*DATASET CONTENT*:
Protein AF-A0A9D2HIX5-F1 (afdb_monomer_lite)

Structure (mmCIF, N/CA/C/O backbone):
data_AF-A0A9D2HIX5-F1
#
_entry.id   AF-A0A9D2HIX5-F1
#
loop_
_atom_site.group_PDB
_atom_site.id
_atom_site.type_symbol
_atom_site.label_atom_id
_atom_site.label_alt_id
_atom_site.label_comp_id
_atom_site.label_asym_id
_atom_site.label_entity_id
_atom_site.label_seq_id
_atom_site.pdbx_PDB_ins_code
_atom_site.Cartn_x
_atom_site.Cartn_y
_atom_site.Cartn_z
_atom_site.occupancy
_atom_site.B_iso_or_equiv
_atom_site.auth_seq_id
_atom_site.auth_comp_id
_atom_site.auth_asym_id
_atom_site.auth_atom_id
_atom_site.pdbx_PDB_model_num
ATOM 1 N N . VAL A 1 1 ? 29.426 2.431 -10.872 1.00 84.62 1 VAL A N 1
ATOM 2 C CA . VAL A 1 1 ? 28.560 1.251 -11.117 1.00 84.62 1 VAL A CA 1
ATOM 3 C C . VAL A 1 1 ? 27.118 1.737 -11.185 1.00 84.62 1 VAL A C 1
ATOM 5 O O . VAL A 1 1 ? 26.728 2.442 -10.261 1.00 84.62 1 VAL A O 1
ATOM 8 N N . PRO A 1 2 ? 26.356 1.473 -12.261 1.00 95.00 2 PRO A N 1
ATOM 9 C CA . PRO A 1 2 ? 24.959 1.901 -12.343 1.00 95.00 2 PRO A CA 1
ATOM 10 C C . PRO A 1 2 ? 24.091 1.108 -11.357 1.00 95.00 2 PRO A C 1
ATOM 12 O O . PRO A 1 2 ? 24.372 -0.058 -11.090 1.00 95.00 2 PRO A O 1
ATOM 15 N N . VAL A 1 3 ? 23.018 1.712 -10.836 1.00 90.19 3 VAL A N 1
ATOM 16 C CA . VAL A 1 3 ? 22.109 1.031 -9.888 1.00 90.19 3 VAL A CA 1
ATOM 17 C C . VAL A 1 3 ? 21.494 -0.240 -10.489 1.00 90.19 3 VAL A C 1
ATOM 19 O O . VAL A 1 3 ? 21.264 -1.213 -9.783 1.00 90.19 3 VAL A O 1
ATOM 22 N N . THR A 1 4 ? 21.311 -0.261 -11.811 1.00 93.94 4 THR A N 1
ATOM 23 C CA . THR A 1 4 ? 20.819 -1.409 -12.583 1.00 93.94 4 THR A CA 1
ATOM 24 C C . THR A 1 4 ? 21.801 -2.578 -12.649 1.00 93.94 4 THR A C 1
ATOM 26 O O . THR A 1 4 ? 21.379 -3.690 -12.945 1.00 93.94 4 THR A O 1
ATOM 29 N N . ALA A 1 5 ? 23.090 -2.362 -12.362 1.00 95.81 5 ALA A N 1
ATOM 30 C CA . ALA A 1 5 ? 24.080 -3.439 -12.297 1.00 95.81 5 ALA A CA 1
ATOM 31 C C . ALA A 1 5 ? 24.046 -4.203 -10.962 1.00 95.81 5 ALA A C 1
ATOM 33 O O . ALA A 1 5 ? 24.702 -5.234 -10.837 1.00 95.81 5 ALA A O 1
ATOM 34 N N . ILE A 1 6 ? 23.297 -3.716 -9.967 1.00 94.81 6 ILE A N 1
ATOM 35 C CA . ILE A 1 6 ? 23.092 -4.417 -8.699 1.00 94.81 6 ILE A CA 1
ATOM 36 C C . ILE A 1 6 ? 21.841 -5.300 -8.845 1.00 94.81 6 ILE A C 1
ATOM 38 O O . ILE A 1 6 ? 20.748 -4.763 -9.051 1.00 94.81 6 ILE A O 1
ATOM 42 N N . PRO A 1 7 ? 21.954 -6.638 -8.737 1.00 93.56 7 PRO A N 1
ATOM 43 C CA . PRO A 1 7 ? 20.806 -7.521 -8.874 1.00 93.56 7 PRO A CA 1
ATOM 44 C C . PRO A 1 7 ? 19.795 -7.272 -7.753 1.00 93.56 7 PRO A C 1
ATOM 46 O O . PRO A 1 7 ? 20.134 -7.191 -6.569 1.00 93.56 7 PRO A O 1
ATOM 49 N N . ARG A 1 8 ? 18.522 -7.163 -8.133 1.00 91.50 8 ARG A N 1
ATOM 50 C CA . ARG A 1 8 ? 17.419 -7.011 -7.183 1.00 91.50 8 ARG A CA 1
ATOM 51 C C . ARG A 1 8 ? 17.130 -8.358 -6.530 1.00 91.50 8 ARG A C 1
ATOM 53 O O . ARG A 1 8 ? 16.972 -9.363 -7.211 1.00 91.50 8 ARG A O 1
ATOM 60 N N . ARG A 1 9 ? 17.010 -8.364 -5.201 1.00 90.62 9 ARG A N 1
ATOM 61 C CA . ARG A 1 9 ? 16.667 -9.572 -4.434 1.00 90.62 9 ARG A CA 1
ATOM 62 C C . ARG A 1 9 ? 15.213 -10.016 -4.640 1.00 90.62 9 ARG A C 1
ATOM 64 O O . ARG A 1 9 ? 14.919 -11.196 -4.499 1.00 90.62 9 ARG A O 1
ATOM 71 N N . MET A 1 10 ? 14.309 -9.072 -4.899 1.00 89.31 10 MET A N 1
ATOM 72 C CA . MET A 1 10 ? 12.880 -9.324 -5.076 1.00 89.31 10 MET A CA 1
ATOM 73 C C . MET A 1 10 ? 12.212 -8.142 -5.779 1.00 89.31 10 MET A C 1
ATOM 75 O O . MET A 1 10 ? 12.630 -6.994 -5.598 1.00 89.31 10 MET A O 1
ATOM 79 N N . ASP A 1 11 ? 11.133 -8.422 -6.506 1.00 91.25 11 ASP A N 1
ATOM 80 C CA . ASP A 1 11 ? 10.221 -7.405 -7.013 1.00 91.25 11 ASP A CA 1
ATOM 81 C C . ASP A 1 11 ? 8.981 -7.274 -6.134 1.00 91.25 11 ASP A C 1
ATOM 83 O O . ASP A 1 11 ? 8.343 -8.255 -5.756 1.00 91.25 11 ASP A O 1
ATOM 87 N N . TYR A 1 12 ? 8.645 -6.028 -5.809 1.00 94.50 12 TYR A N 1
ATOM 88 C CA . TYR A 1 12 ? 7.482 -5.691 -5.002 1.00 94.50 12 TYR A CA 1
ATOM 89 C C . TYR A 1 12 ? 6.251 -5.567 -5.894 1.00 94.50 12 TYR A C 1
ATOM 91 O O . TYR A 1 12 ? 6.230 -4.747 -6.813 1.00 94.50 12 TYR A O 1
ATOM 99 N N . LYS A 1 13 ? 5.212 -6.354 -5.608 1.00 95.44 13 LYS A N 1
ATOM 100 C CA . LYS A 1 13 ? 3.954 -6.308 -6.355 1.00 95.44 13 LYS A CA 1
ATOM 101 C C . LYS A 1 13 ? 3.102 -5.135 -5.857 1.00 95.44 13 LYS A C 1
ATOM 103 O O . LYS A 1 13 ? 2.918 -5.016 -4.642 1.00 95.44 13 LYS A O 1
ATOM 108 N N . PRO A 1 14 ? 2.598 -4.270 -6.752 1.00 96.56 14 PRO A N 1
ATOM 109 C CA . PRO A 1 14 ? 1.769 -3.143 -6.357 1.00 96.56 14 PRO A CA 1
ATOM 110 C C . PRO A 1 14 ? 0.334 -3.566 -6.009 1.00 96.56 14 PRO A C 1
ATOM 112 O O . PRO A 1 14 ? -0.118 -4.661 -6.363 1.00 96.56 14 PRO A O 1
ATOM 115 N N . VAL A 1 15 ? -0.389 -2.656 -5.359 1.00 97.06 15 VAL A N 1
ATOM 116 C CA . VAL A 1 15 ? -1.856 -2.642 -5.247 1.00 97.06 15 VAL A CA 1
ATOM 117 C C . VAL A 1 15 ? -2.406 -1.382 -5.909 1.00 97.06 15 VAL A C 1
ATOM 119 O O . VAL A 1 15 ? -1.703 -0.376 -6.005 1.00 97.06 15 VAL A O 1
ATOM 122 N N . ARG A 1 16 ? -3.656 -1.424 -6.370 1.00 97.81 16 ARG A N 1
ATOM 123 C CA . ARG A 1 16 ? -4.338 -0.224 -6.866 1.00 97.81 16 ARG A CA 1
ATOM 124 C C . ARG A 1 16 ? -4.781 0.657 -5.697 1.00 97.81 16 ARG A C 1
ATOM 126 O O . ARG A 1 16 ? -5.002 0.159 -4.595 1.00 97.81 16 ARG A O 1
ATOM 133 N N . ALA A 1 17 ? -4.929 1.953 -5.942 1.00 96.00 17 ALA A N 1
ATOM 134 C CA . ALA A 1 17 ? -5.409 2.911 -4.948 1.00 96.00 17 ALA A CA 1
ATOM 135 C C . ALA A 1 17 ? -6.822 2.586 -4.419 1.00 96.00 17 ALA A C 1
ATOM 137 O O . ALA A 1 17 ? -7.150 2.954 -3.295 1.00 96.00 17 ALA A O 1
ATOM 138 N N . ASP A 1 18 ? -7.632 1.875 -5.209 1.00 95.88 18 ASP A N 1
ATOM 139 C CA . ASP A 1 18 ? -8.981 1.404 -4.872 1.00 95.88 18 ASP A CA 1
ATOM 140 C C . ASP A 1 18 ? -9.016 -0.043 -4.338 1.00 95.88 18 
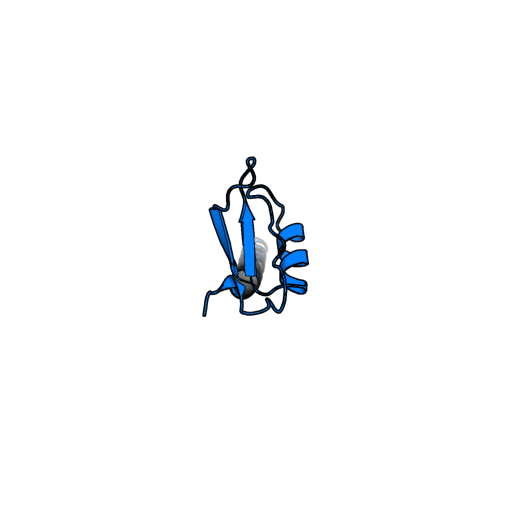ASP A C 1
ATOM 142 O O . ASP A 1 18 ? -10.095 -0.614 -4.177 1.00 95.88 18 ASP A O 1
ATOM 146 N N . ALA A 1 19 ? -7.855 -0.655 -4.069 1.00 95.44 19 ALA A N 1
ATOM 147 C CA . ALA A 1 19 ? -7.774 -2.017 -3.549 1.00 95.44 19 ALA A CA 1
ATOM 148 C C . ALA A 1 19 ? -8.388 -2.131 -2.147 1.00 95.44 19 ALA A C 1
ATOM 150 O O . ALA A 1 19 ? -8.341 -1.195 -1.341 1.00 95.44 19 ALA A O 1
ATOM 151 N N . ARG A 1 20 ? -8.933 -3.310 -1.832 1.00 95.50 20 ARG A N 1
ATOM 152 C CA . ARG A 1 20 ? -9.511 -3.563 -0.512 1.00 95.50 20 ARG A CA 1
ATOM 153 C C . ARG A 1 20 ? -8.414 -3.856 0.508 1.00 95.50 20 ARG A C 1
ATOM 155 O O . ARG A 1 20 ? -7.270 -4.157 0.165 1.00 95.50 20 ARG A O 1
ATOM 162 N N . MET A 1 21 ? -8.771 -3.780 1.788 1.00 92.25 21 MET A N 1
ATOM 163 C CA . MET A 1 21 ? -7.818 -3.988 2.879 1.00 92.25 21 MET A CA 1
ATOM 164 C C . MET A 1 21 ? -7.242 -5.412 2.856 1.00 92.25 21 MET A C 1
ATOM 166 O O . MET A 1 21 ? -6.061 -5.590 3.139 1.00 92.25 21 MET A O 1
ATOM 170 N N . GLU A 1 22 ? -8.045 -6.403 2.463 1.00 93.62 22 GLU A N 1
ATOM 171 C CA . GLU A 1 22 ? -7.637 -7.801 2.294 1.00 93.62 22 GLU A CA 1
ATOM 172 C C . GLU A 1 22 ? -6.502 -7.927 1.272 1.00 93.62 22 GLU A C 1
ATOM 174 O O . GLU A 1 22 ? -5.475 -8.530 1.570 1.00 93.62 22 GLU A O 1
ATOM 179 N N . ASP A 1 23 ? -6.619 -7.248 0.127 1.00 94.75 23 ASP A N 1
ATOM 180 C CA . ASP A 1 23 ? -5.600 -7.278 -0.928 1.00 94.75 23 ASP A CA 1
ATOM 181 C C . ASP A 1 23 ? -4.261 -6.705 -0.426 1.00 94.75 23 ASP A C 1
ATOM 183 O O . ASP A 1 23 ? -3.179 -7.181 -0.782 1.00 94.75 23 ASP A O 1
ATOM 187 N N . MET A 1 24 ? -4.311 -5.676 0.428 1.00 93.75 24 MET A N 1
ATOM 188 C CA . MET A 1 24 ? -3.109 -5.105 1.040 1.00 93.75 24 MET A CA 1
ATOM 189 C C . MET A 1 24 ? -2.523 -6.022 2.117 1.00 93.75 24 MET A C 1
ATOM 191 O O . MET A 1 24 ? -1.304 -6.071 2.249 1.00 93.75 24 MET A O 1
ATOM 195 N N . ILE A 1 25 ? -3.350 -6.735 2.889 1.00 94.50 25 ILE A N 1
ATOM 196 C CA . ILE A 1 25 ? -2.882 -7.701 3.895 1.00 94.50 25 ILE A CA 1
ATOM 197 C C . ILE A 1 25 ? -2.187 -8.870 3.206 1.00 94.50 25 ILE A C 1
ATOM 199 O O . ILE A 1 25 ? -1.071 -9.204 3.595 1.00 94.50 25 ILE A O 1
ATOM 203 N N . ASP A 1 26 ? -2.779 -9.423 2.150 1.00 94.69 26 ASP A N 1
ATOM 204 C CA . ASP A 1 26 ? -2.191 -10.525 1.385 1.00 94.69 26 ASP A CA 1
ATOM 205 C C . ASP A 1 26 ? -0.812 -10.135 0.843 1.00 94.69 26 ASP A C 1
ATOM 207 O O . ASP A 1 26 ? 0.173 -10.852 1.020 1.00 94.69 26 ASP A O 1
ATOM 211 N N . ARG A 1 27 ? -0.685 -8.926 0.278 1.00 95.56 27 ARG A N 1
ATOM 212 C CA
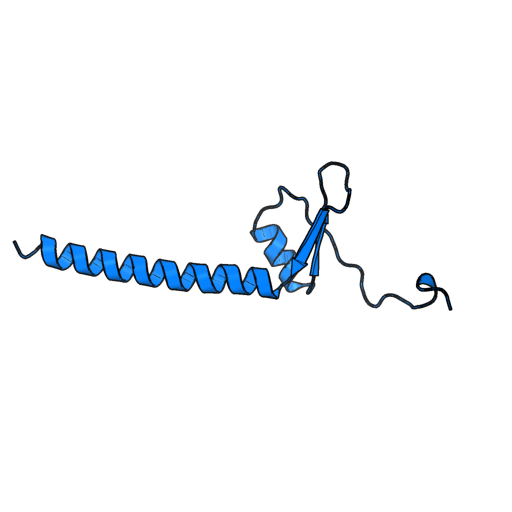 . ARG A 1 27 ? 0.626 -8.379 -0.106 1.00 95.56 27 ARG A CA 1
ATOM 213 C C . ARG A 1 27 ? 1.530 -8.180 1.105 1.00 95.56 27 ARG A C 1
ATOM 215 O O . ARG A 1 27 ? 2.716 -8.481 1.035 1.00 95.56 27 ARG A O 1
ATOM 222 N N . ALA A 1 28 ? 1.009 -7.681 2.218 1.00 95.44 28 ALA A N 1
ATOM 223 C CA . ALA A 1 28 ? 1.800 -7.465 3.419 1.00 95.44 28 ALA A CA 1
ATOM 224 C C . ALA A 1 28 ? 2.359 -8.769 3.987 1.00 95.44 28 ALA A C 1
ATOM 226 O O . ALA A 1 28 ? 3.410 -8.705 4.612 1.00 95.44 28 ALA A O 1
ATOM 227 N N . LEU A 1 29 ? 1.734 -9.929 3.782 1.00 93.44 29 LEU A N 1
ATOM 228 C CA . LEU A 1 29 ? 2.280 -11.217 4.223 1.00 93.44 29 LEU A CA 1
ATOM 229 C C . LEU A 1 29 ? 3.569 -11.561 3.463 1.00 93.44 29 LEU A C 1
ATOM 231 O O . LEU A 1 29 ? 4.590 -11.868 4.082 1.00 93.44 29 LEU A O 1
ATOM 235 N N . ASP A 1 30 ? 3.572 -11.360 2.147 1.00 92.31 30 ASP A N 1
ATOM 236 C CA . ASP A 1 30 ? 4.697 -11.730 1.281 1.00 92.31 30 ASP A CA 1
ATOM 237 C C . ASP A 1 30 ? 5.792 -10.651 1.193 1.00 92.31 30 ASP A C 1
ATOM 239 O O . ASP A 1 30 ? 6.970 -10.959 1.003 1.00 92.31 30 ASP A O 1
ATOM 243 N N . GLN A 1 31 ? 5.443 -9.367 1.352 1.00 93.50 31 GLN A N 1
ATOM 244 C CA . GLN A 1 31 ? 6.365 -8.236 1.167 1.00 93.50 31 GLN A CA 1
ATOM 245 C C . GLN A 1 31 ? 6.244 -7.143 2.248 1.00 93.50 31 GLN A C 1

*EXERCISE PROMPT*: The response should hold exactly the lines starting at the line with "ATOM 153 C C" and ending at the line with "ATOM 181 C C", and no other line of the material above.

*EXERCISE OUTPUT*:
ATOM 153 C C . ARG A 1 20 ? -8.414 -3.856 0.508 1.00 95.50 20 ARG A C 1
ATOM 155 O O . ARG A 1 20 ? -7.270 -4.157 0.165 1.00 95.50 20 ARG A O 1
ATOM 162 N N . MET A 1 21 ? -8.771 -3.780 1.788 1.00 92.25 21 MET A N 1
ATOM 163 C CA . MET A 1 21 ? -7.818 -3.988 2.879 1.00 92.25 21 MET A CA 1
ATOM 164 C C . MET A 1 21 ? -7.242 -5.412 2.856 1.00 92.25 21 MET A C 1
ATOM 166 O O . MET A 1 21 ? -6.061 -5.590 3.139 1.00 92.25 21 MET A O 1
ATOM 170 N N . GLU A 1 22 ? -8.045 -6.403 2.463 1.00 93.62 22 GLU A N 1
ATOM 171 C CA . GLU A 1 22 ? -7.637 -7.801 2.294 1.00 93.62 22 GLU A CA 1
ATOM 172 C C . GLU A 1 22 ? -6.502 -7.927 1.272 1.00 93.62 22 GLU A C 1
ATOM 174 O O . GLU A 1 22 ? -5.475 -8.530 1.570 1.00 93.62 22 GLU A O 1
ATOM 179 N N . ASP A 1 23 ? -6.619 -7.248 0.127 1.00 94.75 23 ASP A N 1
ATOM 180 C CA . ASP A 1 23 ? -5.600 -7.278 -0.928 1.00 94.75 23 ASP A CA 1
ATOM 181 C C . ASP A 1 23 ? -4.261 -6.705 -0.426 1.00 94.75 23 ASP A C 1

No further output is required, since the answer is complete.